__Required work__
From the records below, copy out exactly the lines from the one containing "ATOM 20 C C" to the one containing "ATOM 26 N N", both included. Add nothing else.

**** The records ****

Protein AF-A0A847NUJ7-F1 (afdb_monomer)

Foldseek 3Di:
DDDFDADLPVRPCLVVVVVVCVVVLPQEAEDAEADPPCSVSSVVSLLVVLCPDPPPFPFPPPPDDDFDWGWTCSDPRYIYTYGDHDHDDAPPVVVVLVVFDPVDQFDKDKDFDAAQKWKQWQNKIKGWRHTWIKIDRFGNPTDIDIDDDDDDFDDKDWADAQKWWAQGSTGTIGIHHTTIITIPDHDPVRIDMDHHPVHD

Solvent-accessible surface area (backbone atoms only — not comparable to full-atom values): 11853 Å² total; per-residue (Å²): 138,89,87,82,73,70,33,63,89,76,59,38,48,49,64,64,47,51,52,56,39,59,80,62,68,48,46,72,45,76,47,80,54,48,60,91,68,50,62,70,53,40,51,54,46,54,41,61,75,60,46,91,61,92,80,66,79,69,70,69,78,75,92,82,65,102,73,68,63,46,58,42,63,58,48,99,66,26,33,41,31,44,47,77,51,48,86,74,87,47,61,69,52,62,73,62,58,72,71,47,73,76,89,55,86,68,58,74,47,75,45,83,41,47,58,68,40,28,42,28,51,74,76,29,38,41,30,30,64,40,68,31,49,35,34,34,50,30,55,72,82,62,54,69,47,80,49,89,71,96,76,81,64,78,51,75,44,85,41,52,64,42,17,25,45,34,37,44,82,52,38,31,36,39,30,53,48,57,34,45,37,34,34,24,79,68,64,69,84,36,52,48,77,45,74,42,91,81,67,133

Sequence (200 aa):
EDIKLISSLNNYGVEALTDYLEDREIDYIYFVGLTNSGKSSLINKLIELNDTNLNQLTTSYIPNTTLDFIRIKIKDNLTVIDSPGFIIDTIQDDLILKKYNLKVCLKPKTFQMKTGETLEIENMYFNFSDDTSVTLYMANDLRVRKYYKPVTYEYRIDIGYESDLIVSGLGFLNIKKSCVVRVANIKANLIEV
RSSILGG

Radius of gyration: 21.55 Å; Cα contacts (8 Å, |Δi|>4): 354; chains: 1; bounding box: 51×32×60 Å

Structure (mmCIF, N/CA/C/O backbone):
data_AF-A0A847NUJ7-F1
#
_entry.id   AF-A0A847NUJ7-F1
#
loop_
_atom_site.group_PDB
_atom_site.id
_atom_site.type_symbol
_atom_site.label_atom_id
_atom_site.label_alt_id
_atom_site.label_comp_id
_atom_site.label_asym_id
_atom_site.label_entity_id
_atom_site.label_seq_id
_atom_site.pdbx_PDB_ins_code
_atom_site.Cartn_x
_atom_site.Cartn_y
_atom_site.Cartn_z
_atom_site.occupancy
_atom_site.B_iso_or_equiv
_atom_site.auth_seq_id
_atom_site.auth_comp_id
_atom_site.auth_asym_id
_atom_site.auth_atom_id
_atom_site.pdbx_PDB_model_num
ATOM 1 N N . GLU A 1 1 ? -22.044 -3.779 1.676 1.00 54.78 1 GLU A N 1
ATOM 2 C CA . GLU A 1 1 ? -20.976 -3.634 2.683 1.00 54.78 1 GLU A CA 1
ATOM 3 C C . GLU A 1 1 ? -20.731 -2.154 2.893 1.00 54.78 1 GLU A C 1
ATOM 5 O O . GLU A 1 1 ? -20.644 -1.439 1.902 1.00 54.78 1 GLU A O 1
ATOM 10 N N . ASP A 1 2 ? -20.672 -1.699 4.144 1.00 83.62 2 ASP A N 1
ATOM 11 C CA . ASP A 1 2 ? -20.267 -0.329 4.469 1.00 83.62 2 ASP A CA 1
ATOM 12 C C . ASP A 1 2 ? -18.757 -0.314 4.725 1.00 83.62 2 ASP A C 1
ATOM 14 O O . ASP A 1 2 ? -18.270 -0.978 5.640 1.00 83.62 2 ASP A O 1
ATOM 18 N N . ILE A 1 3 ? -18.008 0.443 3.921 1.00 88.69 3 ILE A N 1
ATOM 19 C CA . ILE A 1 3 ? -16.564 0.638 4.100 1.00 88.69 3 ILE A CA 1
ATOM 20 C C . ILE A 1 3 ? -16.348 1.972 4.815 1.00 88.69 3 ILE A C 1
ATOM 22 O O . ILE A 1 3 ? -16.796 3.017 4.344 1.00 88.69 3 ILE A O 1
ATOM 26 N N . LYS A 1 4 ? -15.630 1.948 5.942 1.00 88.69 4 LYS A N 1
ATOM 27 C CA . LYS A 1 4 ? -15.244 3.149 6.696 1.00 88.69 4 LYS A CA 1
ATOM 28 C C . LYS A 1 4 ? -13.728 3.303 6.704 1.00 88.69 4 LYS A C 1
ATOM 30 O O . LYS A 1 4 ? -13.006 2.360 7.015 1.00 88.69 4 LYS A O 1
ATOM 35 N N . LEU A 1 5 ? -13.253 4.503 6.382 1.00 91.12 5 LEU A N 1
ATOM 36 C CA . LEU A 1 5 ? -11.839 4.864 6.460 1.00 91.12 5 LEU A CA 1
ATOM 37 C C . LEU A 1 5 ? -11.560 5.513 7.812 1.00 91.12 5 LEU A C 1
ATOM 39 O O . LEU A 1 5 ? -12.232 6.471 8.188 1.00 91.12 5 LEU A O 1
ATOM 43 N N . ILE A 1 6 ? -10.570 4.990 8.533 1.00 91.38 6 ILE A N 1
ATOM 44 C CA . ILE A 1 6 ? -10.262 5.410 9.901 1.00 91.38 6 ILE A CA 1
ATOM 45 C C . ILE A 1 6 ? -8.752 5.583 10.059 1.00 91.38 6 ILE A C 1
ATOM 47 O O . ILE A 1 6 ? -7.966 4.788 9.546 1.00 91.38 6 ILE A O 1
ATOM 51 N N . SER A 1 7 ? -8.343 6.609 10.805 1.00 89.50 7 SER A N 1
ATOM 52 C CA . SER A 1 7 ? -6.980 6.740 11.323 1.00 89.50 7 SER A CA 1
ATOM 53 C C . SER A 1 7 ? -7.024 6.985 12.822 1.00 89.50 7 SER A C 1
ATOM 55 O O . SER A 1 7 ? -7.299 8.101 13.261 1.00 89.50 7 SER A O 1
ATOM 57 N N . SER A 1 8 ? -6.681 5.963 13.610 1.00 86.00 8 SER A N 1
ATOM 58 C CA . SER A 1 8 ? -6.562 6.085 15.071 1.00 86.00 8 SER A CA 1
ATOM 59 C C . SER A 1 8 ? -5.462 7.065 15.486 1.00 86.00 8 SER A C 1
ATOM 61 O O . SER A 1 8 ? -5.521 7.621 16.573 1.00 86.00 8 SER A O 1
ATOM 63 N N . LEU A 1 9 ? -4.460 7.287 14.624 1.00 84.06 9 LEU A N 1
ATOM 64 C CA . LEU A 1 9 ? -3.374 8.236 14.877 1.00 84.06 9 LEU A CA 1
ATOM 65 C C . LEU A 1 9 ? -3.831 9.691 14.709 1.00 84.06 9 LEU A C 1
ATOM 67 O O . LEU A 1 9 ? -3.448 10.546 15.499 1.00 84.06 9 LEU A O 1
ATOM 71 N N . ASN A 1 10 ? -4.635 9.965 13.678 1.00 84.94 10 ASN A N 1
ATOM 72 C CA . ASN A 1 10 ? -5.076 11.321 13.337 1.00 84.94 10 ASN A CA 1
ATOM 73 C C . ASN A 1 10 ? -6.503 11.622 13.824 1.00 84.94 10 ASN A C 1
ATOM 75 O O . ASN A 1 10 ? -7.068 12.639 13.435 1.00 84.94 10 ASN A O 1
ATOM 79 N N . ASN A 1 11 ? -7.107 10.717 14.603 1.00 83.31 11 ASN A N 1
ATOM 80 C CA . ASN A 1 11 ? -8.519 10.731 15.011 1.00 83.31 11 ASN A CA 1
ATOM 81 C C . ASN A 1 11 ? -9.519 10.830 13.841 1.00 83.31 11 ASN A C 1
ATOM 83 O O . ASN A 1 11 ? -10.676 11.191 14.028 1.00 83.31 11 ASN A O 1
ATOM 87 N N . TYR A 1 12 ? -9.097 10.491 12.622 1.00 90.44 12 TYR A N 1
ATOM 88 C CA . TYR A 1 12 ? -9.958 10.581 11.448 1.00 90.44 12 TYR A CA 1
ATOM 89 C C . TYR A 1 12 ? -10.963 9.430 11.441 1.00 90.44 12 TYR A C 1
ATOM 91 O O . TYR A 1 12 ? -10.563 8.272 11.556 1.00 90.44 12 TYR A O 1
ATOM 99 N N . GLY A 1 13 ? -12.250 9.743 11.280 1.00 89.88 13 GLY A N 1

****

__Solution for this task__
ATOM 20 C C . ILE A 1 3 ? -16.348 1.972 4.815 1.00 88.69 3 ILE A C 1
ATOM 22 O O . ILE A 1 3 ? -16.796 3.017 4.344 1.00 88.69 3 ILE A O 1
ATOM 26 N N . LYS A 1 4 ? -15.630 1.948 5.942 1.00 88.69 4 LYS A N 1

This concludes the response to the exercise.